Col. Bilbo went to New York and interested Mr. Samuel F. Tracy
of New York City, and some other moneyed men in the proposed
enterprise. A legislative charter was acquired in 1852 for the
Sewanee Mining Company, for the purpose of mining and selling
coal. The money was almost entirely raised in New York, and the
railroad commenced in 1853. In 1856 it was completed to what
was know as the Coal Bank, which is about two miles from Sewanee
on the road to Tracey City. Subsequently, the road was extended
to Tracy City and finished to that point in the fall of 1858.

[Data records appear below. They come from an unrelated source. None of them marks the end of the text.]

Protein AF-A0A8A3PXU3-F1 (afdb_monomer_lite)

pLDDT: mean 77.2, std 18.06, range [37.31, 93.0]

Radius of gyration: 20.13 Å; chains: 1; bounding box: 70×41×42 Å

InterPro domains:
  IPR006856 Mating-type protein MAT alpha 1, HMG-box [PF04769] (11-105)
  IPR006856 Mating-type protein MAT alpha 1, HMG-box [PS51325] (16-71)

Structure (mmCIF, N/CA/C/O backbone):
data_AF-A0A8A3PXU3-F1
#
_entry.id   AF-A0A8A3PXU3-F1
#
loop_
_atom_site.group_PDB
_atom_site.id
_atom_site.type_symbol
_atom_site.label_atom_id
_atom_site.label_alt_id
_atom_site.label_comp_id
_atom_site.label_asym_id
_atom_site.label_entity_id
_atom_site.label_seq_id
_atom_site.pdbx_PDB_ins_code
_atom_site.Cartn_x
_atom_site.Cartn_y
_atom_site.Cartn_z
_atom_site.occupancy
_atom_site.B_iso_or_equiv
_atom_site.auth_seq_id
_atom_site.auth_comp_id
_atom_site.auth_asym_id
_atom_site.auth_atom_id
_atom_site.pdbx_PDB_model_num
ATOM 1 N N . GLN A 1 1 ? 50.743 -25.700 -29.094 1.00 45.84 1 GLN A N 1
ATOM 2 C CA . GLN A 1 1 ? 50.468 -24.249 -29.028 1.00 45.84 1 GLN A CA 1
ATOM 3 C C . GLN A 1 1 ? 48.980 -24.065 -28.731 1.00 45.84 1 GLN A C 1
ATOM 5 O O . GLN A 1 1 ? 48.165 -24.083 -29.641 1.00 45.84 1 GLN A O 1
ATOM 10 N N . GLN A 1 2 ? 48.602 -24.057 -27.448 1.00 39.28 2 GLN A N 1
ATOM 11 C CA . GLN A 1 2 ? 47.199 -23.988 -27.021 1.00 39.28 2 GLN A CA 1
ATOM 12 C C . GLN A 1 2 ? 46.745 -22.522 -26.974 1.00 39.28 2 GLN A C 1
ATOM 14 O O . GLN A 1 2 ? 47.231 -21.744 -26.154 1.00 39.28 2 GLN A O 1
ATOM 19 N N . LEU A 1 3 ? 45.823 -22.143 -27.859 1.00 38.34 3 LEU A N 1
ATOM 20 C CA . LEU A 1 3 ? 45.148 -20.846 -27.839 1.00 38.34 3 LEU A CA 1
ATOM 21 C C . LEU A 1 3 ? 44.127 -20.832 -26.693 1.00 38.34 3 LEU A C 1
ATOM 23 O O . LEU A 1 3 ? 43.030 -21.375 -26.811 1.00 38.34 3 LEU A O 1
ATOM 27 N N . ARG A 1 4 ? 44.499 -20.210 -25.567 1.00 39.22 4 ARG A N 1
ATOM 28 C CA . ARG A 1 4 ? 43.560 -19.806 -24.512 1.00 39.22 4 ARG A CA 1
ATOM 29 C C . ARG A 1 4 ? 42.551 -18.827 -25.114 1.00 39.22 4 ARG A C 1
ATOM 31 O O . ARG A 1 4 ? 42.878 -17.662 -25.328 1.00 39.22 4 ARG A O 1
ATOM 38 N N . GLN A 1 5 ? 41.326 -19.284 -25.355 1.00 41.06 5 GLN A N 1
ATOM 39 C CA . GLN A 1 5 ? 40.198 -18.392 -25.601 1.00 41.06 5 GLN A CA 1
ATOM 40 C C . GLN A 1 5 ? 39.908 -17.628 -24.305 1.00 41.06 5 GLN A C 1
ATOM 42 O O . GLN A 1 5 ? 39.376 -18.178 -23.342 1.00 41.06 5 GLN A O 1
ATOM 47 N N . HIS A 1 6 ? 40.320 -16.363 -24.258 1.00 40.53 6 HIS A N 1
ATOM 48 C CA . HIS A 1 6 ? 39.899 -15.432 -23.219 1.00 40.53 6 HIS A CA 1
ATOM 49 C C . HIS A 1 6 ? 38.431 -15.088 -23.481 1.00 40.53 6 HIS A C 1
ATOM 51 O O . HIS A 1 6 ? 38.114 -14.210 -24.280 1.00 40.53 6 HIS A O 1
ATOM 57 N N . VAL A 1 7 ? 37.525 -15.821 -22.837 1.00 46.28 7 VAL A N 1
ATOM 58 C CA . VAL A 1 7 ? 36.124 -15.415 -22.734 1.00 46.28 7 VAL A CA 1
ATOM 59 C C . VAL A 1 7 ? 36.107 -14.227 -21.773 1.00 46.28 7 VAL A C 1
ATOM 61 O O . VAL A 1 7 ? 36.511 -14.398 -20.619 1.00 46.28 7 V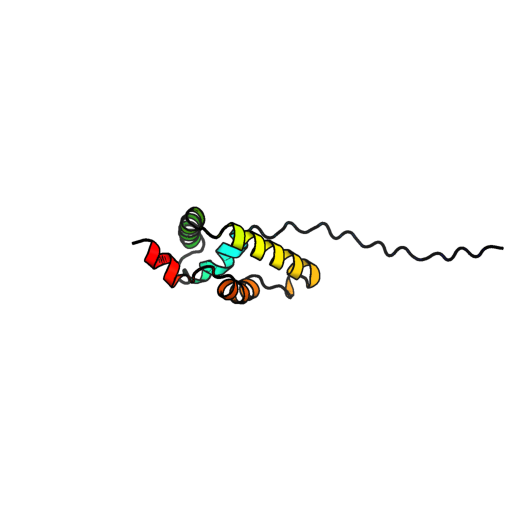AL A O 1
ATOM 64 N N . PRO A 1 8 ? 35.702 -13.015 -22.193 1.00 39.06 8 PRO A N 1
ATOM 65 C CA . PRO A 1 8 ? 35.565 -11.920 -21.255 1.00 39.06 8 PRO A CA 1
ATOM 66 C C . PRO A 1 8 ? 34.450 -12.313 -20.293 1.00 39.06 8 PRO A C 1
ATOM 68 O O . PRO A 1 8 ? 33.281 -12.407 -20.669 1.00 39.06 8 PRO A O 1
ATOM 71 N N . HIS A 1 9 ? 34.822 -12.590 -19.046 1.00 44.50 9 HIS A N 1
ATOM 72 C CA . HIS A 1 9 ? 33.870 -12.719 -17.961 1.00 44.50 9 HIS A CA 1
ATOM 73 C C . HIS A 1 9 ? 33.197 -11.350 -17.860 1.00 44.50 9 HIS A C 1
ATOM 75 O O . HIS A 1 9 ? 33.764 -10.411 -17.301 1.00 44.50 9 HIS A O 1
ATOM 81 N N . ILE A 1 10 ? 32.026 -11.196 -18.487 1.00 46.66 10 ILE A N 1
ATOM 82 C CA . ILE A 1 10 ? 31.171 -10.033 -18.285 1.00 46.66 10 ILE A CA 1
ATOM 83 C C . ILE A 1 10 ? 30.946 -10.019 -16.784 1.00 46.66 10 ILE A C 1
ATOM 85 O O . ILE A 1 10 ? 30.258 -10.889 -16.244 1.00 46.66 10 ILE A O 1
ATOM 89 N N . ALA A 1 11 ? 31.609 -9.092 -16.098 1.00 44.25 11 ALA A N 1
ATOM 90 C CA . ALA A 1 11 ? 31.352 -8.826 -14.706 1.00 44.25 11 ALA A CA 1
ATOM 91 C C . ALA A 1 11 ? 29.879 -8.433 -14.651 1.00 44.25 11 ALA A C 1
ATOM 93 O O . ALA A 1 11 ? 29.509 -7.303 -14.976 1.00 44.25 11 ALA A O 1
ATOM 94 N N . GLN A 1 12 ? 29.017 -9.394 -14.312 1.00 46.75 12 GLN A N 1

Litigation ensued between the contractor and the owners of the
property which resulted in two sales of the entire property, one
under a judgment for the State Court of Tennessee and one under
a Federal Judgement in the United States Court. The Tennessee
creditors, headed by Col. B. F. McGhee of Winchester who was the
contractor, bought the property at Tennessee Court sale. One
C. A. Proctor, representing the New York creditors bought in the
property at the Federal Court sale. Soon after this the Civil
War came on and nothing was done with these conflicting claims
until the early spring of 1865, when I went to New York as the
representative of the Tennessee purchasers and made a settlement
and compromise with the New York purchasers, by which it was agreed
that the New York purchasers should take $220,000 of bonds on
the property and turn it over to the Tennessee purchasers.